PHILADELPHIA (KYW Newsradio) — Health officials said vaccines remain the most effective protection against COVID-19.
Montgomery County Office of Public Health Medical Director Dr. Richard Lorraine said natural immunity after getting COVID-19 will offer some protection, but multifvaccineple studies have shown protection with vaccines is stronger.
“I'll ask folks, 'Have you ever had a cold?' Obviously, the answer is yes. My second question is, 'Have you ever gotten another cold?' And obviously the answer is yes," he said.
"The immunity does not last, or it's not necessarily transferable to another species of the virus.”
Dr. Lorraine said hospitalizations and deaths have not gone up with total cases like they have in the past.
Lorraine said there could be different reasons for that, but one reason is certain.
"Clearly, the vaccine has an effect on the severity of the illness," said Lorraine.
He said that there has been some confusion and even some disappointment that people can still catch the virus, but there is evidence the vaccines are doing what they are meant to do, and are protecting from severe disease and death.
“It's a little hard to tell given the amount of vaccination within the population, whether it's due to vaccination, whether it's due to the inherent virulence of this particular strain of virus," said Dr. Lorraine.
“The whole purpose of this immunization program is not to prevent the disease, but to ameliorate the disease so that there's fewer cases hospitalized, fewer deaths, and that we can transition to that endemic period where we learn to live with this.”
As for people thinking the virus will become less lethal as it evolves over time, he hopes that’s the case.
“I've heard a lot of that being brought up that the viruses do mutate over time, of course they do, and that they mutate to milder, less lethal forms. They can do that," he said.

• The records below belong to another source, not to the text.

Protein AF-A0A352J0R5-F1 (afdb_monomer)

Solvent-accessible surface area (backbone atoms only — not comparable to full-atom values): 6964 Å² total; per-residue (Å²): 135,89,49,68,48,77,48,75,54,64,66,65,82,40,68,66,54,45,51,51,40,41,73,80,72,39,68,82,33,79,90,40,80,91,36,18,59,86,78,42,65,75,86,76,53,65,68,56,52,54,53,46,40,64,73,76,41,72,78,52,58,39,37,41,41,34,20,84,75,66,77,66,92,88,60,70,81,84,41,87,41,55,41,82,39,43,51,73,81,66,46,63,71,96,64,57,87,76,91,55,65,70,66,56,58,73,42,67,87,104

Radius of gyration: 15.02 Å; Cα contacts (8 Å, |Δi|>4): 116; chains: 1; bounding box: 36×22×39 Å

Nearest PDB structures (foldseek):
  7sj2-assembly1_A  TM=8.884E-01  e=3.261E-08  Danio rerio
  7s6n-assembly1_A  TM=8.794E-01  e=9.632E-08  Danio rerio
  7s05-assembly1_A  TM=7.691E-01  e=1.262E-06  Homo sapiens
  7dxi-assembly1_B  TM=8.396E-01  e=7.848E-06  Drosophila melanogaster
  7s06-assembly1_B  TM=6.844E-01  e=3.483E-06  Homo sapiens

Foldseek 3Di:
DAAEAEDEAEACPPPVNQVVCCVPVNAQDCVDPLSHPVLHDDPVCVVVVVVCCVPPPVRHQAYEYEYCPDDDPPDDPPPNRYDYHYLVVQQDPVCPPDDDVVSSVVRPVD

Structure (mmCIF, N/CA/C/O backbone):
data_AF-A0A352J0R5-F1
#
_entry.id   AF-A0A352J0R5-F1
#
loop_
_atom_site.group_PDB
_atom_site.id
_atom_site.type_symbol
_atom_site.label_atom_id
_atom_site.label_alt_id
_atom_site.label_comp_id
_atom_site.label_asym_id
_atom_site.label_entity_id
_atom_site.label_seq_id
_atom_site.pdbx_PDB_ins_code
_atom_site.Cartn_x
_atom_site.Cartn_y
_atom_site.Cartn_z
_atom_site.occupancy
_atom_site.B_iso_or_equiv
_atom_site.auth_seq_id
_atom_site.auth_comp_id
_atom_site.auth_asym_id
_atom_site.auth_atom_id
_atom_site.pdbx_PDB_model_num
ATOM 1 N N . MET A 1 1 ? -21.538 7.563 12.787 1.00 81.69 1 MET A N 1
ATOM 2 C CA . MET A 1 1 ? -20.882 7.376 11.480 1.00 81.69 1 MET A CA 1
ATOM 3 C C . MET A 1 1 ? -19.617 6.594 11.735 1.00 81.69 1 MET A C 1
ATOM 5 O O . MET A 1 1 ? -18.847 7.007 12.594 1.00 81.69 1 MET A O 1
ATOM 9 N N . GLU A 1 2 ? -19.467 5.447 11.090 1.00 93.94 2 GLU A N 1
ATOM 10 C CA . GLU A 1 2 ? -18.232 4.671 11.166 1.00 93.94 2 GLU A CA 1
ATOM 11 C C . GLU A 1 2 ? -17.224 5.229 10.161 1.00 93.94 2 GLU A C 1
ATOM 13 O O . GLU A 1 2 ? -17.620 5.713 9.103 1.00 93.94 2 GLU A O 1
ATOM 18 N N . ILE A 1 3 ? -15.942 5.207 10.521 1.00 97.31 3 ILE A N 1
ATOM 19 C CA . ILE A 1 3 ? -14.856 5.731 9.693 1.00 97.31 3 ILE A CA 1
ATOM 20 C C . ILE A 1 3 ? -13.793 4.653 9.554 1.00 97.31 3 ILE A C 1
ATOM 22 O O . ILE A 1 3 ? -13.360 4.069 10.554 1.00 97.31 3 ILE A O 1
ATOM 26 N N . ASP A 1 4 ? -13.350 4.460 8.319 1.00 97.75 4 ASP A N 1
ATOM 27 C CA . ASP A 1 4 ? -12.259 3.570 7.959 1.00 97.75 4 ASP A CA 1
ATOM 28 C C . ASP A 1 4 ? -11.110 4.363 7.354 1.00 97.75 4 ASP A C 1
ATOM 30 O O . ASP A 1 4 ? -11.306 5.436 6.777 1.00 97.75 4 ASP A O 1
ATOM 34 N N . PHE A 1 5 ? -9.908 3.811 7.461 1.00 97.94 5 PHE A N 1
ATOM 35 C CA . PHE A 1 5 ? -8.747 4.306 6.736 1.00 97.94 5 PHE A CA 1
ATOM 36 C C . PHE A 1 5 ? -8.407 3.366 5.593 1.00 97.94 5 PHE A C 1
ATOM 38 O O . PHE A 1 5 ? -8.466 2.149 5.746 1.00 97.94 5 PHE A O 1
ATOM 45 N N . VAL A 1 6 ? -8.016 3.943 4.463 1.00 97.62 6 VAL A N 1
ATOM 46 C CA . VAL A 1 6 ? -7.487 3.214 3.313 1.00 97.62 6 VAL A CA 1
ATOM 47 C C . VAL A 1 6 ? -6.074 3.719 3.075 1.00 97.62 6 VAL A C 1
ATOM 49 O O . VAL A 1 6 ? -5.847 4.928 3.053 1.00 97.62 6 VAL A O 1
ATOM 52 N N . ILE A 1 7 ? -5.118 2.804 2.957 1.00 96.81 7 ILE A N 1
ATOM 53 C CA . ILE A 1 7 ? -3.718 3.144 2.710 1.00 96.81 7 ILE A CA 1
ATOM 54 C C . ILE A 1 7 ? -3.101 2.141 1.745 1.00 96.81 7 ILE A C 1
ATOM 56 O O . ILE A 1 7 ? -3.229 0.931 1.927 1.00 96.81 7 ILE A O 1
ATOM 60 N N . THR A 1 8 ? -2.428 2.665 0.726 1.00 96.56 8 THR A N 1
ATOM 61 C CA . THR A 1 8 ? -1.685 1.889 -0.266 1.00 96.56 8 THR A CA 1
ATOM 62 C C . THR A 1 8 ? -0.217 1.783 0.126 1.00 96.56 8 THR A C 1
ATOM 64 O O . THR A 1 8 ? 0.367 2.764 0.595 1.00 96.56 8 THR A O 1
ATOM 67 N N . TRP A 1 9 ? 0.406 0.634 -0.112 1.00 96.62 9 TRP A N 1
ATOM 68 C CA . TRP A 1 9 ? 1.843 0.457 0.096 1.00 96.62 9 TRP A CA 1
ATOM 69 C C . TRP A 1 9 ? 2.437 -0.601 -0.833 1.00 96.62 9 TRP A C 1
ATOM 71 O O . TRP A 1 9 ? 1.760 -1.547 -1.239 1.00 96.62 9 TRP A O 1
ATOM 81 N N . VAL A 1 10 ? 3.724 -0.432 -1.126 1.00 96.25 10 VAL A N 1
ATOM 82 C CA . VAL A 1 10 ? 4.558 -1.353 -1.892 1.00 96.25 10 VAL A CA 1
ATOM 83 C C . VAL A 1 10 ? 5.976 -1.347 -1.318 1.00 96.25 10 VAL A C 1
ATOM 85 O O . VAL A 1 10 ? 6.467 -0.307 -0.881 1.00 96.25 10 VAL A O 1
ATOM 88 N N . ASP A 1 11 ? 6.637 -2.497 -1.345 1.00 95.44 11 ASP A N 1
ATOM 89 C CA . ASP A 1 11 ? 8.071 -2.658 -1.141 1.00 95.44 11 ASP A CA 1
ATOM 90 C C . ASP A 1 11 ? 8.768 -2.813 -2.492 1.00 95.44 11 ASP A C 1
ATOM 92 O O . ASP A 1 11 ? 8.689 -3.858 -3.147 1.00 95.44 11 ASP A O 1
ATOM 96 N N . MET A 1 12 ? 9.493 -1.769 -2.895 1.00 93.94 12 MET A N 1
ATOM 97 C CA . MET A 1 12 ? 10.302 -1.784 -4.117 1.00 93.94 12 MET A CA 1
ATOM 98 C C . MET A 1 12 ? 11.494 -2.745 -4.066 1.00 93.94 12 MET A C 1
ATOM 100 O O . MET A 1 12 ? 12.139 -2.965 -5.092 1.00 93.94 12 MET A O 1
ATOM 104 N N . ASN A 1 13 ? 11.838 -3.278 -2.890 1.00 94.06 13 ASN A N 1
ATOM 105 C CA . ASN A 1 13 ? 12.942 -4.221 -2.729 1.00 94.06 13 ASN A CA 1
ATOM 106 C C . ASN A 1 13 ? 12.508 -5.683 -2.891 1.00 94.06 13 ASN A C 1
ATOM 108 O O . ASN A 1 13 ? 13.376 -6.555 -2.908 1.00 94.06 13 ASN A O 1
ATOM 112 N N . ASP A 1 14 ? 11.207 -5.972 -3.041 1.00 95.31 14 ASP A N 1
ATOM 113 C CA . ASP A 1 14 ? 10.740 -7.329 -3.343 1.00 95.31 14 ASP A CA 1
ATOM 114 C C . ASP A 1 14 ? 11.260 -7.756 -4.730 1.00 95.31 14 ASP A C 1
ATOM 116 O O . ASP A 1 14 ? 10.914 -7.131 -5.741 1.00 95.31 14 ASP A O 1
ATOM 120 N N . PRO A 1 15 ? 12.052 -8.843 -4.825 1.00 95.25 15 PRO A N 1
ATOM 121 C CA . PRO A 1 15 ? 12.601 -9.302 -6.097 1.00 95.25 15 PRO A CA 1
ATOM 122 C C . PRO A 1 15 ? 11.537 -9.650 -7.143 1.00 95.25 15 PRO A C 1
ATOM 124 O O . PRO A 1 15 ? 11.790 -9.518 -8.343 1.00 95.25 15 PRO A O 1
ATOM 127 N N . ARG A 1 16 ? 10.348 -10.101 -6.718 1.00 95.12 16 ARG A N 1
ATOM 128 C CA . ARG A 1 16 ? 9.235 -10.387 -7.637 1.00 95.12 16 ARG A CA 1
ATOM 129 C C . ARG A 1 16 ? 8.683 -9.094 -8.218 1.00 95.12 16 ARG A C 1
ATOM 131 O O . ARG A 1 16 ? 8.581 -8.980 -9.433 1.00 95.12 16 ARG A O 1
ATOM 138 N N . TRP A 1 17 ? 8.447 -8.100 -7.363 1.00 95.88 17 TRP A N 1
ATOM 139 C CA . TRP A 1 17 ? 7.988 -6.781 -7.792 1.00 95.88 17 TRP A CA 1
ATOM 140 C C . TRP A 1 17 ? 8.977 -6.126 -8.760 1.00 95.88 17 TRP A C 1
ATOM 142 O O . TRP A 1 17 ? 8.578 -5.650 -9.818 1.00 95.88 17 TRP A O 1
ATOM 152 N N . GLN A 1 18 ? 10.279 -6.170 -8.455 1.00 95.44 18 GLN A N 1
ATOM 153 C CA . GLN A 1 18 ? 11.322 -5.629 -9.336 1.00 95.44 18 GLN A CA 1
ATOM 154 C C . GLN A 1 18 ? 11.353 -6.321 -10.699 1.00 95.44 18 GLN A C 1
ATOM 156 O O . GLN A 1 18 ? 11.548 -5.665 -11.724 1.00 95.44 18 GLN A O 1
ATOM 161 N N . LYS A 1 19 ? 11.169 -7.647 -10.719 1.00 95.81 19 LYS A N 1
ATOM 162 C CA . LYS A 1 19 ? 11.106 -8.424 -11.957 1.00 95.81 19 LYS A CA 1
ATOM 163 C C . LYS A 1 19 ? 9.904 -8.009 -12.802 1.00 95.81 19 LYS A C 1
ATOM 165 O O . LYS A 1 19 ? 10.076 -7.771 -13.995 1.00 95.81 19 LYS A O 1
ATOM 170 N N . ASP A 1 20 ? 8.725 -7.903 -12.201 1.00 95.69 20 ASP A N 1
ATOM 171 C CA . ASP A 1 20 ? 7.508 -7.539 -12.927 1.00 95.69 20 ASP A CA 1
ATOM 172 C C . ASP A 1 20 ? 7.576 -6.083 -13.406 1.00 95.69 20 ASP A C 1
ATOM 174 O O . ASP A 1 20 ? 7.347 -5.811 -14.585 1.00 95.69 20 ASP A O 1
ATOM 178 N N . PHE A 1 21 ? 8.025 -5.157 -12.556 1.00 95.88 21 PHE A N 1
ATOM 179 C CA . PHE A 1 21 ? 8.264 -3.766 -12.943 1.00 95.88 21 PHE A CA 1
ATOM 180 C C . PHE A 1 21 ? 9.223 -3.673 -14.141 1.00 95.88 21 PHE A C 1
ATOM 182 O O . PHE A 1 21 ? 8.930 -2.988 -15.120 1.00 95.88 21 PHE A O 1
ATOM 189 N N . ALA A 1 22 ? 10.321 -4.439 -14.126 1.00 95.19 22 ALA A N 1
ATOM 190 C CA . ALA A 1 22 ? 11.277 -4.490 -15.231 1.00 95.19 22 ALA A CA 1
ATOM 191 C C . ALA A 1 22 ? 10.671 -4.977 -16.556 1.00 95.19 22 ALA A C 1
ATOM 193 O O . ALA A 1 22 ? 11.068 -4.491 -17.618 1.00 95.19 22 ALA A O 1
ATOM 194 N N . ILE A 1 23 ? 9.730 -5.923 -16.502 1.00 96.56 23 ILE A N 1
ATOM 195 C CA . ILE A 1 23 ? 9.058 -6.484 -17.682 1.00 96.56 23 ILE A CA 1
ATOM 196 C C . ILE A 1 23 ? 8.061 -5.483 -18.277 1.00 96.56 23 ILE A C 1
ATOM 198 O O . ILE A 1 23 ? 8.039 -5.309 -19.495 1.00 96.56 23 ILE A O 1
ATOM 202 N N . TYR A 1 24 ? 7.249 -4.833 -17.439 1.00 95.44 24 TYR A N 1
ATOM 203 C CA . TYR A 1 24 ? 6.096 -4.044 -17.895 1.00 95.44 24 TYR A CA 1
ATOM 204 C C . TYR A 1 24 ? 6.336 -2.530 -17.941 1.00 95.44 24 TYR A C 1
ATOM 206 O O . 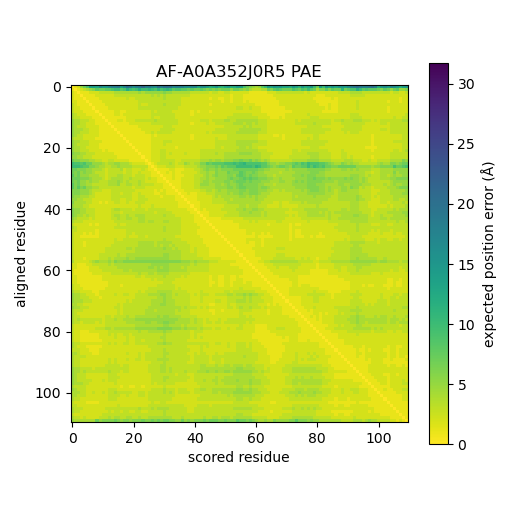TYR A 1 24 ? 5.677 -1.830 -18.706 1.00 95.44 24 TYR A O 1
ATOM 214 N N . SER A 1 25 ? 7.264 -2.008 -17.140 1.00 93.38 25 SER A N 1
ATOM 215 C CA . SER A 1 25 ? 7.565 -0.569 -17.030 1.00 93.38 25 SER A CA 1
ATOM 216 C C . SER A 1 25 ? 9.020 -0.228 -17.366 1.00 93.38 25 SER A C 1
ATOM 218 O O . SER A 1 25 ? 9.367 0.943 -17.496 1.00 93.38 25 SER A O 1
ATOM 220 N N . GLY A 1 26 ? 9.870 -1.237 -17.567 1.00 90.81 26 GLY A N 1
ATOM 221 C CA . GLY A 1 26 ? 11.297 -1.052 -17.797 1.00 90.81 26 GLY A CA 1
ATOM 222 C C . GLY A 1 26 ? 12.068 -0.881 -16.490 1.00 90.81 26 GLY A C 1
ATOM 223 O O . GLY A 1 26 ? 11.627 -1.268 -15.414 1.00 90.81 26 GLY A O 1
ATOM 224 N N . LYS A 1 27 ? 13.283 -0.345 -16.567 1.00 90.56 27 LYS A N 1
ATOM 225 C CA . LYS A 1 27 ? 14.141 -0.208 -15.384 1.00 90.56 27 LYS A CA 1
ATOM 226 C C . LYS A 1 27 ? 13.817 1.074 -14.630 1.00 90.56 27 LYS A C 1
ATOM 228 O O . LYS A 1 27 ? 13.413 2.063 -15.231 1.00 90.56 27 LYS A O 1
ATOM 233 N N . ILE A 1 28 ? 14.078 1.052 -13.326 1.00 92.69 28 ILE A N 1
ATOM 234 C CA . ILE A 1 28 ? 14.129 2.265 -12.517 1.00 92.69 28 ILE A CA 1
ATOM 235 C C . ILE A 1 28 ? 15.073 3.273 -13.180 1.00 92.69 28 ILE A C 1
ATOM 237 O O . ILE A 1 28 ? 16.230 2.961 -13.473 1.00 92.69 28 ILE A O 1
ATOM 241 N N . ASP A 1 29 ? 14.556 4.477 -13.397 1.00 94.06 29 ASP A N 1
ATOM 242 C CA . ASP A 1 29 ? 15.260 5.587 -14.023 1.00 94.06 29 ASP A CA 1
ATOM 243 C C . ASP A 1 29 ? 14.859 6.885 -13.321 1.00 94.06 29 ASP A C 1
ATOM 245 O O . ASP A 1 29 ? 13.761 7.407 -13.494 1.00 94.06 29 ASP A O 1
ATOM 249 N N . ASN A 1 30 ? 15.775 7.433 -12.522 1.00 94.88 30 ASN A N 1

"But they don't necessarily do that.”
Officials are also cautiously optimistic that COVID-19 case counts are headed in the right directions, but hospitals remain extremely busy.
“I don't think enough time has gone by to say with certainty that we are on the other side of the peak, but I am encouraged to see that this line is trending down," said Montgomery County Commissioner Dr. Val Arkoosh.
Hospitals remain busy, especially emergency rooms.
"There are a fair number of patients who are coming purely for testing," Dr. Kisha Martin, emergency medicine chair at Redeemer Health.
"It's important that emergency departments are continued to be utilized for emergencies and not as a testing site.”
Dr. Martin said that requests for testing are diverting resources from patients dealing with a true emergency.